Amy Arnsten, professor of neurobiology and a member of the Kavli Institute for Neuroscience at Yale, has received a 2013 Pioneer Award from the National Institutes of Health.

The award is designed to support “visionary investigators” pursuing highly creative biomedical research projects and is worth $2.5 million over 5 years. Arnsten is one of just twelve Pioneer Award-recipients this year under the funding agency’s High-Risk High-Reward program.

Arnsten is an expert in the neurobiological mechanisms underlying cognition, and the brain regions, called the association cortices, that support it. Her lab has discovered some of the molecular pathways that govern the function of the prefrontal association cortex, the seat of higher-order thinking in the brain.

“What Amy is doing is very unique and closely aligned with the one of Institute’s goals, to understand the neurobiology of thought,” says Pasko Rakic, director of the Kavli Institute. ”Few researchers study molecular influences in primates, yet this is an essential arena if we are to comprehend and treat disorders of higher cognition.”

In particular, Arnsten has found that the highly evolved neuronal circuits in the primate prefrontal association cortex are regulated differently than the sensory cortex, which processes information from our senses, and subcortical structures. Her lab has discovered molecular signaling pathways near synapses — the junctions between neurons — that dynamically alter synaptic strength, enhancing mental flexibility and coordinating cognitive and arousal states. For example, when an organism is exposed to stress, these signaling events disconnect prefrontal networks, switching control of behavior to more primitive brain circuits.
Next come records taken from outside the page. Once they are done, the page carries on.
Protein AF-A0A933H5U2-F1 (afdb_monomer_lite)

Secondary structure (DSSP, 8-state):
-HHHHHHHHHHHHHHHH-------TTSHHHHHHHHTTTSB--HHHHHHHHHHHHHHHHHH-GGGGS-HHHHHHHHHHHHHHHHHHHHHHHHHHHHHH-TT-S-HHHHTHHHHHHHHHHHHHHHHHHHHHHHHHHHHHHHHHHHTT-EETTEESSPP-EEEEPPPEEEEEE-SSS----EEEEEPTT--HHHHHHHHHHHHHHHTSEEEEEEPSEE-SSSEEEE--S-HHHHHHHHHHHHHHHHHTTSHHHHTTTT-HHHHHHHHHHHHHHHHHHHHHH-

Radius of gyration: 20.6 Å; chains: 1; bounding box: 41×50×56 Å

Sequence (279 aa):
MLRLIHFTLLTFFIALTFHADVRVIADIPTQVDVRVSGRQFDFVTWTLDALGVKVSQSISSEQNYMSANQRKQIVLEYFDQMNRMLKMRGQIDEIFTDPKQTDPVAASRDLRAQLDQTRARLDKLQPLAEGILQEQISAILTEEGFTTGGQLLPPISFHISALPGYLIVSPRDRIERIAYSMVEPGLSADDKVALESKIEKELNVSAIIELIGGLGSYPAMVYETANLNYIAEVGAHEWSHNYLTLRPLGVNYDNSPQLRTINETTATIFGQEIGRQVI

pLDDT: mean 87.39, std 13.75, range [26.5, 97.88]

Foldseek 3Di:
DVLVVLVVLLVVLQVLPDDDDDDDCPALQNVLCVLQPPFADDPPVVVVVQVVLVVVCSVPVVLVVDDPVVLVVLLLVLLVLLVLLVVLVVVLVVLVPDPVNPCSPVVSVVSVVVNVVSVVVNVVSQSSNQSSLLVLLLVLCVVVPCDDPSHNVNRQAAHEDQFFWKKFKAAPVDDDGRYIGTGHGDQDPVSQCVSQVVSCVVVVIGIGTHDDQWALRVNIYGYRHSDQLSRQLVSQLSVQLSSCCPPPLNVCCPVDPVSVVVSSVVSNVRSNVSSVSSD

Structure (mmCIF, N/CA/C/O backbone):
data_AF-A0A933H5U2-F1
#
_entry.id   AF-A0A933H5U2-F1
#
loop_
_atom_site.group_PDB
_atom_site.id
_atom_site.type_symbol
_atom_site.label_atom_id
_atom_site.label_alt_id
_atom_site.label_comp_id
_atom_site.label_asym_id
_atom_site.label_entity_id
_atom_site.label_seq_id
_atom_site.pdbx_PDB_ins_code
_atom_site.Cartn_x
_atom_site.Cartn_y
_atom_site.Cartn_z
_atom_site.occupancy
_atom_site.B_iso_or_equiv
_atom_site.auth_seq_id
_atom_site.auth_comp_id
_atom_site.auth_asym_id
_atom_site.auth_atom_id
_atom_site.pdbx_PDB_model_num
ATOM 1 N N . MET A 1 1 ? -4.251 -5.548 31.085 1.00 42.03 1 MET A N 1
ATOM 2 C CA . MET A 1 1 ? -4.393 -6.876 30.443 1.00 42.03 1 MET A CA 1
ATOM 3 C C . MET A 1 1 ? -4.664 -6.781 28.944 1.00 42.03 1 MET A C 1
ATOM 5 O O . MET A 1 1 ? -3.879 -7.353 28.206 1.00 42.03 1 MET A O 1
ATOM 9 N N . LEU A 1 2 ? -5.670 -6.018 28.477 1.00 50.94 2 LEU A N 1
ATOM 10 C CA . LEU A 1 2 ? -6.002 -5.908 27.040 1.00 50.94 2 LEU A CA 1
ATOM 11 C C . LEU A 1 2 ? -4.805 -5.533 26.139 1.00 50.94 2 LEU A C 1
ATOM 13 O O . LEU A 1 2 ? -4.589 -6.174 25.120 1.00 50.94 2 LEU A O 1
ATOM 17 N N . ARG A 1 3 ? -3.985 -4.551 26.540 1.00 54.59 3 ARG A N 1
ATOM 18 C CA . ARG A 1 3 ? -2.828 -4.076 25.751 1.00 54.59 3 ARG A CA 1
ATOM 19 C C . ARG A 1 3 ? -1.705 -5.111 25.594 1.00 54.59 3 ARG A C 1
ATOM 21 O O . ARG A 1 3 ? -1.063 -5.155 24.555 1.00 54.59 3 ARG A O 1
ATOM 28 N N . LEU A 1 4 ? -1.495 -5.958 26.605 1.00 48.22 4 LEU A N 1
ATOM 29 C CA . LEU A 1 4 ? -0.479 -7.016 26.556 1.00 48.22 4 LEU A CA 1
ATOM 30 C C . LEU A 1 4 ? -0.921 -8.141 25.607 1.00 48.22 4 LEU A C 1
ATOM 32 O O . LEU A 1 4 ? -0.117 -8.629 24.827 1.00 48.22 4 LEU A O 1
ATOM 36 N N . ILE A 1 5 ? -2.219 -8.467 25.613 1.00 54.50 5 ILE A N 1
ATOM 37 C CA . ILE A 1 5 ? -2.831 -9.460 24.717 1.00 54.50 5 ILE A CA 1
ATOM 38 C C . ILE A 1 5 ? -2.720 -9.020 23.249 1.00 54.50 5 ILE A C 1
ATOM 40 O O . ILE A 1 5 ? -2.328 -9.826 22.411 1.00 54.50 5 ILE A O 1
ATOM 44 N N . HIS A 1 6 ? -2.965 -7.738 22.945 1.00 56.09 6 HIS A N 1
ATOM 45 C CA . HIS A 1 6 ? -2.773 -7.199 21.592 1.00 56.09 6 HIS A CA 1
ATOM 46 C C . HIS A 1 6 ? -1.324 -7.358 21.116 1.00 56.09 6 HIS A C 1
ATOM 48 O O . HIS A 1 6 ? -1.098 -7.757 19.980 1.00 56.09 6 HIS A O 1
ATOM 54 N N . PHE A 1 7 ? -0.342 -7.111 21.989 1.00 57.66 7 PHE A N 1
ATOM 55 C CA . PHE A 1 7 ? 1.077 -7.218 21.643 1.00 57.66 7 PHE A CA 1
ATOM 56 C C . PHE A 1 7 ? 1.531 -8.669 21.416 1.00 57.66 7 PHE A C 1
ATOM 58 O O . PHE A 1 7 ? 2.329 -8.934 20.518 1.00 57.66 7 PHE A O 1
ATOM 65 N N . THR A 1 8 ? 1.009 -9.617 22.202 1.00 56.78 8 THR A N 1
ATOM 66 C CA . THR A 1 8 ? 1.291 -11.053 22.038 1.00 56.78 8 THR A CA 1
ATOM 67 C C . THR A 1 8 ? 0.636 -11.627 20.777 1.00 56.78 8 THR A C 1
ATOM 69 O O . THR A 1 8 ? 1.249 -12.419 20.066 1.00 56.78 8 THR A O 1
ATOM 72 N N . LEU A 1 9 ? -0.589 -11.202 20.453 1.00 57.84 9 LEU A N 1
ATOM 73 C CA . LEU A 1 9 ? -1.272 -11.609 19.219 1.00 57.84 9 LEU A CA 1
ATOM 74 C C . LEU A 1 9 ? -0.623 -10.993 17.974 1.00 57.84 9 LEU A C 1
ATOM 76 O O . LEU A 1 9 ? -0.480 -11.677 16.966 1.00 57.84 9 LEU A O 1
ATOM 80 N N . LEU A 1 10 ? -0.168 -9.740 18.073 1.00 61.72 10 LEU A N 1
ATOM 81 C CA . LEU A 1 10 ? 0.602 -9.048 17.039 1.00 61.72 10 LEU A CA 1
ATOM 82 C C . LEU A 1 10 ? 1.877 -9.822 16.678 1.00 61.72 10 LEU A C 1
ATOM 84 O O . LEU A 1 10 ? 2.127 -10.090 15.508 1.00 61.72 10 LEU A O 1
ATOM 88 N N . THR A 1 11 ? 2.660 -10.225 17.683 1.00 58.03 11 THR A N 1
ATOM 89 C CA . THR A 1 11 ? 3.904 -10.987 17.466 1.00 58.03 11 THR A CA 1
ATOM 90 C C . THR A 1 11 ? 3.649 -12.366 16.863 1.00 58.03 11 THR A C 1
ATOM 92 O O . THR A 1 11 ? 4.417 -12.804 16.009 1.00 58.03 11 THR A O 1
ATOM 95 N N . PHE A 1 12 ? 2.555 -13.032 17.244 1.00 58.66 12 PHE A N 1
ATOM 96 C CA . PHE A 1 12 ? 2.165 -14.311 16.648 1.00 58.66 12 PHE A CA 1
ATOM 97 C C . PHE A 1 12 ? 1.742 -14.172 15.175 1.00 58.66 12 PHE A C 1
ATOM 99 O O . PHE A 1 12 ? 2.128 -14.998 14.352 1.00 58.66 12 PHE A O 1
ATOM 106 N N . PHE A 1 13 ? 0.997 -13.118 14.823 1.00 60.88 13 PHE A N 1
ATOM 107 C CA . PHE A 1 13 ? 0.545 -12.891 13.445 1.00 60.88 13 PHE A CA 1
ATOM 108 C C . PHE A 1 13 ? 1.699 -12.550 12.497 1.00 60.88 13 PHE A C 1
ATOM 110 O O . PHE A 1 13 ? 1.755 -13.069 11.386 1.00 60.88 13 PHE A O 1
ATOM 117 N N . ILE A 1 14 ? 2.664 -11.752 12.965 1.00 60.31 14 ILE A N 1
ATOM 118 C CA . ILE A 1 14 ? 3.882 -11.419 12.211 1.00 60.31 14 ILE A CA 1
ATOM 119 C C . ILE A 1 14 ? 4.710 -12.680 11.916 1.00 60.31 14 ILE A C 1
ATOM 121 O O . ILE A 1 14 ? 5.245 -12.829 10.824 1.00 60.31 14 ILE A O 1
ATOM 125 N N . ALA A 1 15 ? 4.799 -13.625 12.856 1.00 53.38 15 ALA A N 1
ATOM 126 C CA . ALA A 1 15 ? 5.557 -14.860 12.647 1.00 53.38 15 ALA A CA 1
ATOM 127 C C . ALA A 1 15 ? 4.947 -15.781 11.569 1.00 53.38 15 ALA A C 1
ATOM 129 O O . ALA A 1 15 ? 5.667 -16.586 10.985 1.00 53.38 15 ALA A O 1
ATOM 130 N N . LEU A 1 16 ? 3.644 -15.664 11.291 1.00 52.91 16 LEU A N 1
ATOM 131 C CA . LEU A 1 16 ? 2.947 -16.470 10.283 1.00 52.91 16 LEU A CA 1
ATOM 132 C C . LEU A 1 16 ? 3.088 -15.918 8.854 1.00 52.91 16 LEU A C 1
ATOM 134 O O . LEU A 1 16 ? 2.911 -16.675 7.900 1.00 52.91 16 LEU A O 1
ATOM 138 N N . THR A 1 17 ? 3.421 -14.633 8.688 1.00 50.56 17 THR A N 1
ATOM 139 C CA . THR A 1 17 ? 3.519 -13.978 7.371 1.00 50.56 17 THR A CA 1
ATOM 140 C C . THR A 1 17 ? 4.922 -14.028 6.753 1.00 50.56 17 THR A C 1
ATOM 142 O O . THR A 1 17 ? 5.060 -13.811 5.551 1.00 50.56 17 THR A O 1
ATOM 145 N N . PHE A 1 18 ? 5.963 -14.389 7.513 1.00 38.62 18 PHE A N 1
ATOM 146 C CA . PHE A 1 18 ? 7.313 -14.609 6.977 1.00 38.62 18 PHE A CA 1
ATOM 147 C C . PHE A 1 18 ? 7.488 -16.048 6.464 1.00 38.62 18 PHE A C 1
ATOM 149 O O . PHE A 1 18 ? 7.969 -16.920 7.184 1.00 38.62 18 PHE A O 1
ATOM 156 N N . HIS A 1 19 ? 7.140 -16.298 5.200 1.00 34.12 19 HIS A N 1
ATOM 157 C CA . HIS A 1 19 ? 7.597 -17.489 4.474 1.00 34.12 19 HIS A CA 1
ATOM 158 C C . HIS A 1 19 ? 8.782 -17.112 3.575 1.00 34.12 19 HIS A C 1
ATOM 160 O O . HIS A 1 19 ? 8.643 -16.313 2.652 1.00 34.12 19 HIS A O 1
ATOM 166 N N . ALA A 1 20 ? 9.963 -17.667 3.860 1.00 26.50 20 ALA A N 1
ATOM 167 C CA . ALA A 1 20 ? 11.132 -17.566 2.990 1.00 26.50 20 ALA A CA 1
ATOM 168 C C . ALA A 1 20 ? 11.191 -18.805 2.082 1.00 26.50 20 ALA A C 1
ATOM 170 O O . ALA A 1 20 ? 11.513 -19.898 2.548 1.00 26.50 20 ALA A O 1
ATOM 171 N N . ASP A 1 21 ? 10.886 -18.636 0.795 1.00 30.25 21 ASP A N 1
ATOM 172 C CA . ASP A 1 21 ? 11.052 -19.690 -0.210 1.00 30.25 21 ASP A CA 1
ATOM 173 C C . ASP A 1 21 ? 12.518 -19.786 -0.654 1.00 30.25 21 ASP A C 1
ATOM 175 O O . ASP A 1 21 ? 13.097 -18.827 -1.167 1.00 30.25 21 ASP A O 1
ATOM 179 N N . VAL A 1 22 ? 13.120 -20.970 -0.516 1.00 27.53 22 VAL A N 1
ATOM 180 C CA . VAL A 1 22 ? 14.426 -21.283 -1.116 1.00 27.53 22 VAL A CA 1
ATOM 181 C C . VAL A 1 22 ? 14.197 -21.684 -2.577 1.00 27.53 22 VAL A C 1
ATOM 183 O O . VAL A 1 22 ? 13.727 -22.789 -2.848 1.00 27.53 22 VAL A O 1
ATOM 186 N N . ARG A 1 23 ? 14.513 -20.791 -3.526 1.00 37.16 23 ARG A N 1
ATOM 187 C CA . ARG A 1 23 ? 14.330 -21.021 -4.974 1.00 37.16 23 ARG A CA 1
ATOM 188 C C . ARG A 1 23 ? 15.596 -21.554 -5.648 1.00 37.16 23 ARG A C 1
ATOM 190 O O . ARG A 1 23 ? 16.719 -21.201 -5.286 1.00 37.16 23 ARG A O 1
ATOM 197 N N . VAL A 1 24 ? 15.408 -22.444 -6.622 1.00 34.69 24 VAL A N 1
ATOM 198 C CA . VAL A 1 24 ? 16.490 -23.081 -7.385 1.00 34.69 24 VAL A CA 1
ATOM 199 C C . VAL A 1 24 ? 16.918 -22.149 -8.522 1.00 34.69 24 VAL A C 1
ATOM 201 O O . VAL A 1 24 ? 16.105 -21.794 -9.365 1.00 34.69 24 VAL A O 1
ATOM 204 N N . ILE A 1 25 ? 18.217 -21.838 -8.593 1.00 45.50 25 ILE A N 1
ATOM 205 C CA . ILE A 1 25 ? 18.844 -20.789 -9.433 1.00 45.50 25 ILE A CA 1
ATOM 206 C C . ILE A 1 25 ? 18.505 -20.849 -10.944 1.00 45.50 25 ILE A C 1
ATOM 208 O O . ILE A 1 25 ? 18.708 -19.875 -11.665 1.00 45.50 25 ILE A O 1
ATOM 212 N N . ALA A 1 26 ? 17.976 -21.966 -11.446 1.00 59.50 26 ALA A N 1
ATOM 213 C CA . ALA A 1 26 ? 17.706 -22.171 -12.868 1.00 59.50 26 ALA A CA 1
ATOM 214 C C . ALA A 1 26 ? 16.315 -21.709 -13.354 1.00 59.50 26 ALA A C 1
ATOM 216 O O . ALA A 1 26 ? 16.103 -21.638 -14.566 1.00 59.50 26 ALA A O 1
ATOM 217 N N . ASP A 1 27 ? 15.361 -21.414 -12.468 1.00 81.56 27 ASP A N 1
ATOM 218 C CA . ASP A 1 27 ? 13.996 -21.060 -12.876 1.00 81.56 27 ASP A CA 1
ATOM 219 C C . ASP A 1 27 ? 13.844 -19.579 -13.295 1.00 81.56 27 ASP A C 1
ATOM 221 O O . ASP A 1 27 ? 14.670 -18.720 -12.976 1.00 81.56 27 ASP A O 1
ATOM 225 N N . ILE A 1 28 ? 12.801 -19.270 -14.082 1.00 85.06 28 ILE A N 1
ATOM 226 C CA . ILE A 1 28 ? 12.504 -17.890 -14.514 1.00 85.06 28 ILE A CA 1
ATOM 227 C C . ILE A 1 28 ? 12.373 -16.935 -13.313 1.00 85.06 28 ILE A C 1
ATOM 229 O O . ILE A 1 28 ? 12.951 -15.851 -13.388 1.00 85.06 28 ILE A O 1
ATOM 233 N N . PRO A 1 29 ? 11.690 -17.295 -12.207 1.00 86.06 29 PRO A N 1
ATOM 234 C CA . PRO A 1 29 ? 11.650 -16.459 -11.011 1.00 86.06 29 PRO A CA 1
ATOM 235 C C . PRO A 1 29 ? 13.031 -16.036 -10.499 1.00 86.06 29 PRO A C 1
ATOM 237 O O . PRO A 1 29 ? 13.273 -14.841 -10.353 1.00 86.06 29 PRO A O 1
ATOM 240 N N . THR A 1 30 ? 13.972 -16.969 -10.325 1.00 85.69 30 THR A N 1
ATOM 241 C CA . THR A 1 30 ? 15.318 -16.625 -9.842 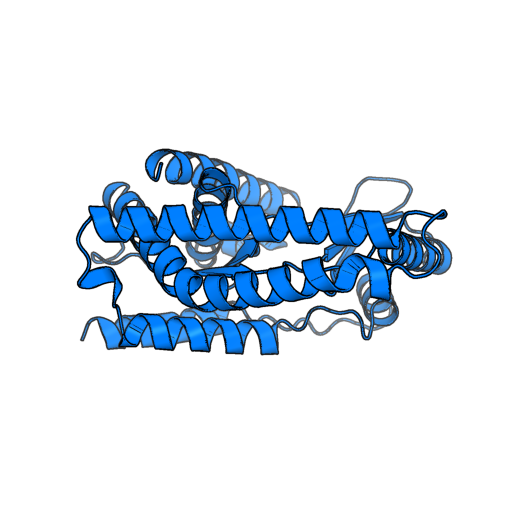1.00 85.69 30 THR A CA 1
ATOM 242 C C . THR A 1 30 ? 16.069 -15.744 -10.845 1.00 85.69 30 THR A C 1
ATOM 244 O O . THR A 1 30 ? 16.789 -14.815 -10.476 1.00 85.69 30 THR A O 1
ATOM 247 N N . GLN A 1 31 ? 15.876 -15.989 -12.143 1.00 89.62 31 GLN A N 1
ATOM 248 C CA . GLN A 1 31 ? 16.463 -15.161 -13.193 1.00 89.62 31 GLN A CA 1
ATOM 249 C C . GLN A 1 31 ? 15.901 -13.733 -13.223 1.00 89.62 31 GLN A C 1
ATOM 251 O O . GLN A 1 31 ? 16.639 -12.809 -13.580 1.00 89.62 31 GLN A O 1
ATOM 256 N N . VAL A 1 32 ? 14.628 -13.542 -12.864 1.00 90.50 32 VAL A N 1
ATOM 257 C CA . VAL A 1 32 ? 14.033 -12.215 -12.662 1.00 90.50 32 VAL A CA 1
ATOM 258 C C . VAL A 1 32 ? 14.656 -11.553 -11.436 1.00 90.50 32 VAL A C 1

She has also shown that when these molecular events become unregulated, due to a genetic glitch or aging, the brain’s ability to store and manipulate thoughts is impaired. This impairment may underlie disorders such as schizophrenia and Alzheimer’s Disease.

Based on this work, a new medication, guanfacine (Intuniv™), is now in widespread use for the treatment of prefrontal cognitive disorders.

With the new grant, Arnsten aims to understand why the primate association cortices are so vulnerable compared with the evolutionarily older sensory cortices Understanding what predisposes the association cortices to dysfunction may help researchers to prevent the degeneration of higher cognitive circuits.

This new research builds directly on earlier work supported by the Kavli Institute, where she uncovered how ion channels — pores that control the flow of electrical current across the nerve cell membrane — near cortical synapses control prefrontal network connections.

Tamas Horvath, chair and professor of comparative medicine and a member of the Kavli Institute’s steering committee, also holds a Pioneer Award, which he received in 2010 to study the effects of metabolism on brain function.